Hoping I can get some help here with a problem after my recent service.

We have a Cranchi 39 Endurance running a pair of KAD44s. Right after being relaunched after the service, we experienced a problem where running at 2800-3000 revs we get some surging with the revs dropping off for a second or two as the compressor kicks in suggesting a boost issue. The typical boat working absolutely fine before heading into a service.

During the service we had the Port aftercooler cleaned as a new turbo was fitted during last season on the mooring and engineer said the turbo seal was leaking oil so marked the aftercooler to be cleaned at next service, all good so far.

Anyway, engineers came out for a sea trial yesterday and are saying this is normal and I should get used to it, that 2800 is close to the tipping over point where the turbo is just generating enough boost so any extra load on the engine will mean the compressor kicks in and that is the surge I am feeling, also added that I am running a classic after all, seas were flat so not sure where the extra load happened. This doesn't sit well as we don't get a kick from the compressor, we get a drop off in power first. Engines reached 3600 at WOT without the surging (full fuel and water tanks) and engineer said if we had a turbo problem then we wouldn't reach 3600. We can't go around at WOT and 2800/3000 is our cruising speed especially with the seas we get around here.

Checking for air leaks around the pipes we are getting nothing, having seen the aftercooler housing and noting the paint on the top bolts look untouched, versus the back bolts coming from the turbo, I asked how they removed the cassette and they said it was from the back which I thought was impossible as thought it had to be removed from the top "YouTube", anyway trusted them on this point, however I am wondering if this could possible mean something wrong with the seals in the aftercooler especially water bypassing the cooling tubes and the air is not being cooled causing the issue.

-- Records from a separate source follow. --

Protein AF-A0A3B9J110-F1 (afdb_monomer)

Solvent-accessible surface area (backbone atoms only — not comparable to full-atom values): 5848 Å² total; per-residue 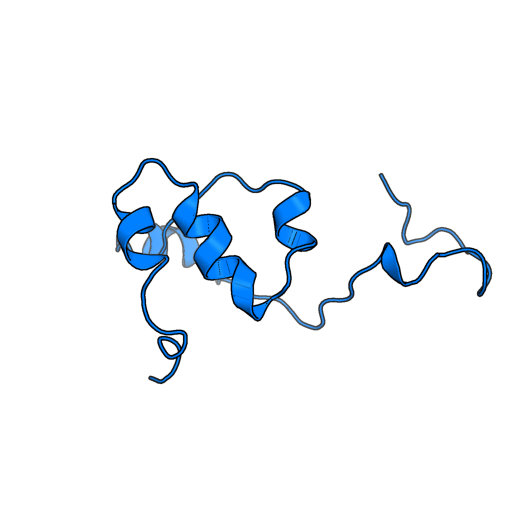(Å²): 134,88,70,86,83,60,90,71,61,94,84,74,71,62,70,89,80,60,85,90,79,87,82,80,92,83,70,60,95,65,45,61,60,51,40,48,74,73,59,76,58,90,87,76,90,86,57,78,65,65,79,70,44,59,75,91,48,35,63,34,54,62,25,54,72,44,94,53,77,62,26,72,56,31,77,54,72,89,79,77,82,79,127

Foldseek 3Di:
DDDPPPPDDPPPDDPLVDDDDDDDDDDDVCRVVVCVVVVVDDDDDDDPVLVNDDPLQSCLVVQCPDPDPSNVCSPPPSPPPDD

Radius of gyration: 16.99 Å; Cα contacts (8 Å, |Δi|>4): 29; chains: 1; bounding box: 45×30×39 Å

Sequence (83 aa):
MLDLEADVGFGQIDASTVRYYIGYSGWSPGQLRFELEEGAWWTFGATNDDLSLEPSNCWSQVLARQRSAARLLATHPDHSFLN

Secondary structure (DSSP, 8-state):
---SSS---TTSS-GGG-----S-----TTHHHHHHHTT--------HHHHHS-HHHHHHHHHHT-SSGGGGGGGS-S-----

pLDDT: mean 81.72, std 16.05, range [33.88, 98.19]

Mean predicted aligned error: 8.98 Å

Structure (mmCIF, N/CA/C/O backbone):
data_AF-A0A3B9J110-F1
#
_entry.id   AF-A0A3B9J110-F1
#
loop_
_atom_site.group_PDB
_atom_site.id
_atom_site.type_symbol
_atom_site.label_atom_id
_atom_site.label_alt_id
_atom_site.label_comp_id
_atom_site.label_asym_id
_atom_site.label_entity_id
_atom_site.label_seq_id
_atom_site.pdbx_PDB_ins_code
_atom_site.Cartn_x
_atom_site.Cartn_y
_atom_site.Cartn_z
_atom_site.occupancy
_atom_site.B_iso_or_equiv
_atom_site.auth_seq_id
_atom_site.auth_comp_id
_atom_site.auth_asym_id
_atom_site.auth_atom_id
_atom_site.pdbx_PDB_model_num
ATO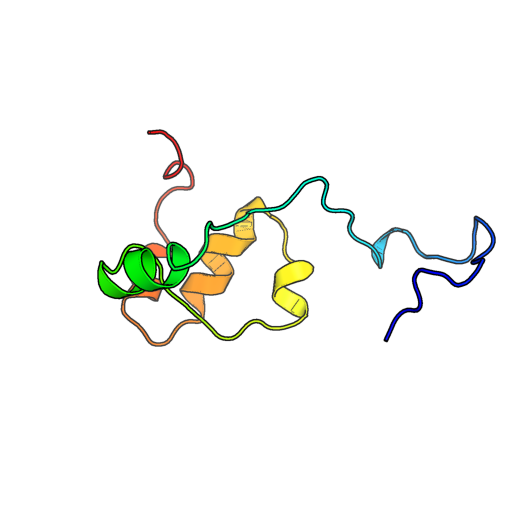M 1 N N . MET A 1 1 ? 14.943 -15.724 -8.265 1.00 50.41 1 MET A N 1
ATOM 2 C CA . MET A 1 1 ? 15.077 -14.501 -7.450 1.00 50.41 1 MET A CA 1
ATOM 3 C C . MET A 1 1 ? 16.150 -13.675 -8.128 1.00 50.41 1 MET A C 1
ATOM 5 O O . MET A 1 1 ? 17.220 -14.222 -8.354 1.00 50.41 1 MET A O 1
ATOM 9 N N . LEU A 1 2 ? 15.809 -12.477 -8.605 1.00 56.03 2 LEU A N 1
ATOM 10 C CA . LEU A 1 2 ? 16.739 -11.609 -9.331 1.00 56.03 2 LEU A CA 1
ATOM 11 C C . LEU A 1 2 ? 17.766 -11.065 -8.330 1.00 56.03 2 LEU A C 1
ATOM 13 O O . LEU A 1 2 ? 17.366 -10.525 -7.301 1.00 56.03 2 LEU A O 1
ATOM 17 N N . ASP A 1 3 ? 19.052 -11.267 -8.604 1.00 64.06 3 ASP A N 1
ATOM 18 C CA . ASP A 1 3 ? 20.139 -10.692 -7.813 1.00 64.06 3 ASP A CA 1
ATOM 19 C C . ASP A 1 3 ? 20.375 -9.251 -8.281 1.00 64.06 3 ASP A C 1
ATOM 21 O O . ASP A 1 3 ? 20.717 -9.026 -9.441 1.00 64.06 3 ASP A O 1
ATOM 25 N N . LEU A 1 4 ? 20.112 -8.290 -7.395 1.00 62.62 4 LEU A N 1
ATOM 26 C CA . LEU A 1 4 ? 20.223 -6.855 -7.672 1.00 62.62 4 LEU A CA 1
ATOM 27 C C . LEU A 1 4 ? 21.642 -6.314 -7.431 1.00 62.62 4 LEU A C 1
ATOM 29 O O . LEU A 1 4 ? 21.926 -5.191 -7.837 1.00 62.62 4 LEU A O 1
ATOM 33 N N . GLU A 1 5 ? 22.506 -7.096 -6.778 1.00 66.19 5 GLU A N 1
ATOM 34 C CA . GLU A 1 5 ? 23.907 -6.755 -6.482 1.00 66.19 5 GLU A CA 1
ATOM 35 C C . GLU A 1 5 ? 24.872 -7.354 -7.517 1.00 66.19 5 GLU A C 1
ATOM 37 O O . GLU A 1 5 ? 26.065 -7.047 -7.525 1.00 66.19 5 GLU A O 1
ATOM 42 N N . ALA A 1 6 ? 24.374 -8.223 -8.401 1.00 66.81 6 ALA A N 1
ATOM 43 C CA . ALA A 1 6 ? 25.145 -8.730 -9.522 1.00 66.81 6 ALA A CA 1
ATOM 44 C C . ALA A 1 6 ? 25.520 -7.571 -10.458 1.00 66.81 6 ALA A C 1
ATOM 46 O O . ALA A 1 6 ? 24.659 -6.791 -10.865 1.00 66.81 6 ALA A O 1
ATOM 47 N N . ASP A 1 7 ? 26.799 -7.481 -10.831 1.00 59.97 7 ASP A N 1
ATOM 48 C CA . ASP A 1 7 ? 27.277 -6.522 -11.829 1.00 59.97 7 ASP A CA 1
ATOM 49 C C . ASP A 1 7 ? 26.779 -6.958 -13.216 1.00 59.97 7 ASP A C 1
ATOM 51 O O . ASP A 1 7 ? 27.443 -7.673 -13.972 1.00 59.97 7 ASP A O 1
ATOM 55 N N . VAL A 1 8 ? 25.521 -6.630 -13.505 1.00 61.28 8 VAL A N 1
ATOM 56 C CA . VAL A 1 8 ? 24.891 -6.900 -14.793 1.00 61.28 8 VAL A CA 1
ATOM 57 C C . VAL A 1 8 ? 25.333 -5.788 -15.731 1.00 61.28 8 VAL A C 1
ATOM 59 O O . VAL A 1 8 ? 24.886 -4.647 -15.612 1.00 61.28 8 VAL A O 1
ATOM 62 N N . GLY A 1 9 ? 26.235 -6.111 -16.660 1.00 56.19 9 GLY A N 1
ATOM 63 C CA . GLY A 1 9 ? 26.734 -5.142 -17.631 1.00 56.19 9 GLY A CA 1
ATOM 64 C C . GLY A 1 9 ? 25.582 -4.409 -18.326 1.00 56.19 9 GLY A C 1
ATOM 65 O O . GLY A 1 9 ? 24.617 -5.035 -18.781 1.00 56.19 9 GLY A O 1
ATOM 66 N N . PHE A 1 10 ? 25.675 -3.076 -18.398 1.00 53.78 10 PHE A N 1
ATOM 67 C CA . PHE A 1 10 ? 24.693 -2.226 -19.075 1.00 53.78 10 PHE A CA 1
ATOM 68 C C . PHE A 1 10 ? 24.436 -2.759 -20.498 1.00 53.78 10 PHE A C 1
ATOM 70 O O . PHE A 1 10 ? 25.308 -2.686 -21.361 1.00 53.78 10 PHE A O 1
ATOM 77 N N . GLY A 1 11 ? 23.249 -3.337 -20.723 1.00 58.31 11 GLY A N 1
ATOM 78 C CA . GLY A 1 11 ? 22.848 -3.954 -21.996 1.00 58.31 11 GLY A CA 1
ATOM 79 C C . GLY A 1 11 ? 22.287 -5.381 -21.907 1.00 58.31 11 GLY A C 1
ATOM 80 O O . GLY A 1 11 ? 21.737 -5.852 -22.898 1.00 58.31 11 GLY A O 1
ATOM 81 N N . GLN A 1 12 ? 22.386 -6.067 -20.758 1.00 62.75 12 GLN A N 1
ATOM 82 C CA . GLN A 1 12 ? 21.824 -7.423 -20.583 1.00 62.75 12 GLN A CA 1
ATOM 83 C C . GLN A 1 12 ? 20.480 -7.483 -19.841 1.00 62.75 12 GLN A C 1
ATOM 85 O O . GLN A 1 12 ? 19.795 -8.501 -19.926 1.00 62.75 12 GLN A O 1
ATOM 90 N N . ILE A 1 13 ? 20.086 -6.422 -19.130 1.00 66.38 13 ILE A N 1
ATOM 91 C CA . ILE A 1 13 ? 18.768 -6.345 -18.490 1.00 66.38 13 ILE A CA 1
ATOM 92 C C . ILE A 1 13 ? 17.784 -5.738 -19.483 1.00 66.38 13 ILE A C 1
ATOM 94 O O . ILE A 1 13 ? 17.945 -4.593 -19.908 1.00 66.38 13 ILE A O 1
ATOM 98 N N . ASP A 1 14 ? 16.744 -6.492 -19.826 1.00 69.50 14 ASP A N 1
ATOM 99 C CA . ASP A 1 14 ? 15.598 -5.934 -20.529 1.00 69.50 14 ASP A CA 1
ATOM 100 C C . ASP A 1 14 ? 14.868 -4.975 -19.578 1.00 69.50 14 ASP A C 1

Logic would dictate the issue showed itself after something was done to the aftercooler, however we have had a progressive issue with the starboard engine taking longer to start over the season with the engineer suggesting its the low pressure fuel pump allowing fuel to drain back in the system so the engine needs to be primed each time. New fuel pump on order.

The classic quandary, is it fuel or air causing the issue and head is saying I should get the aftercooler removed and checked. Can this be done on the mooring, or is this a haul out again?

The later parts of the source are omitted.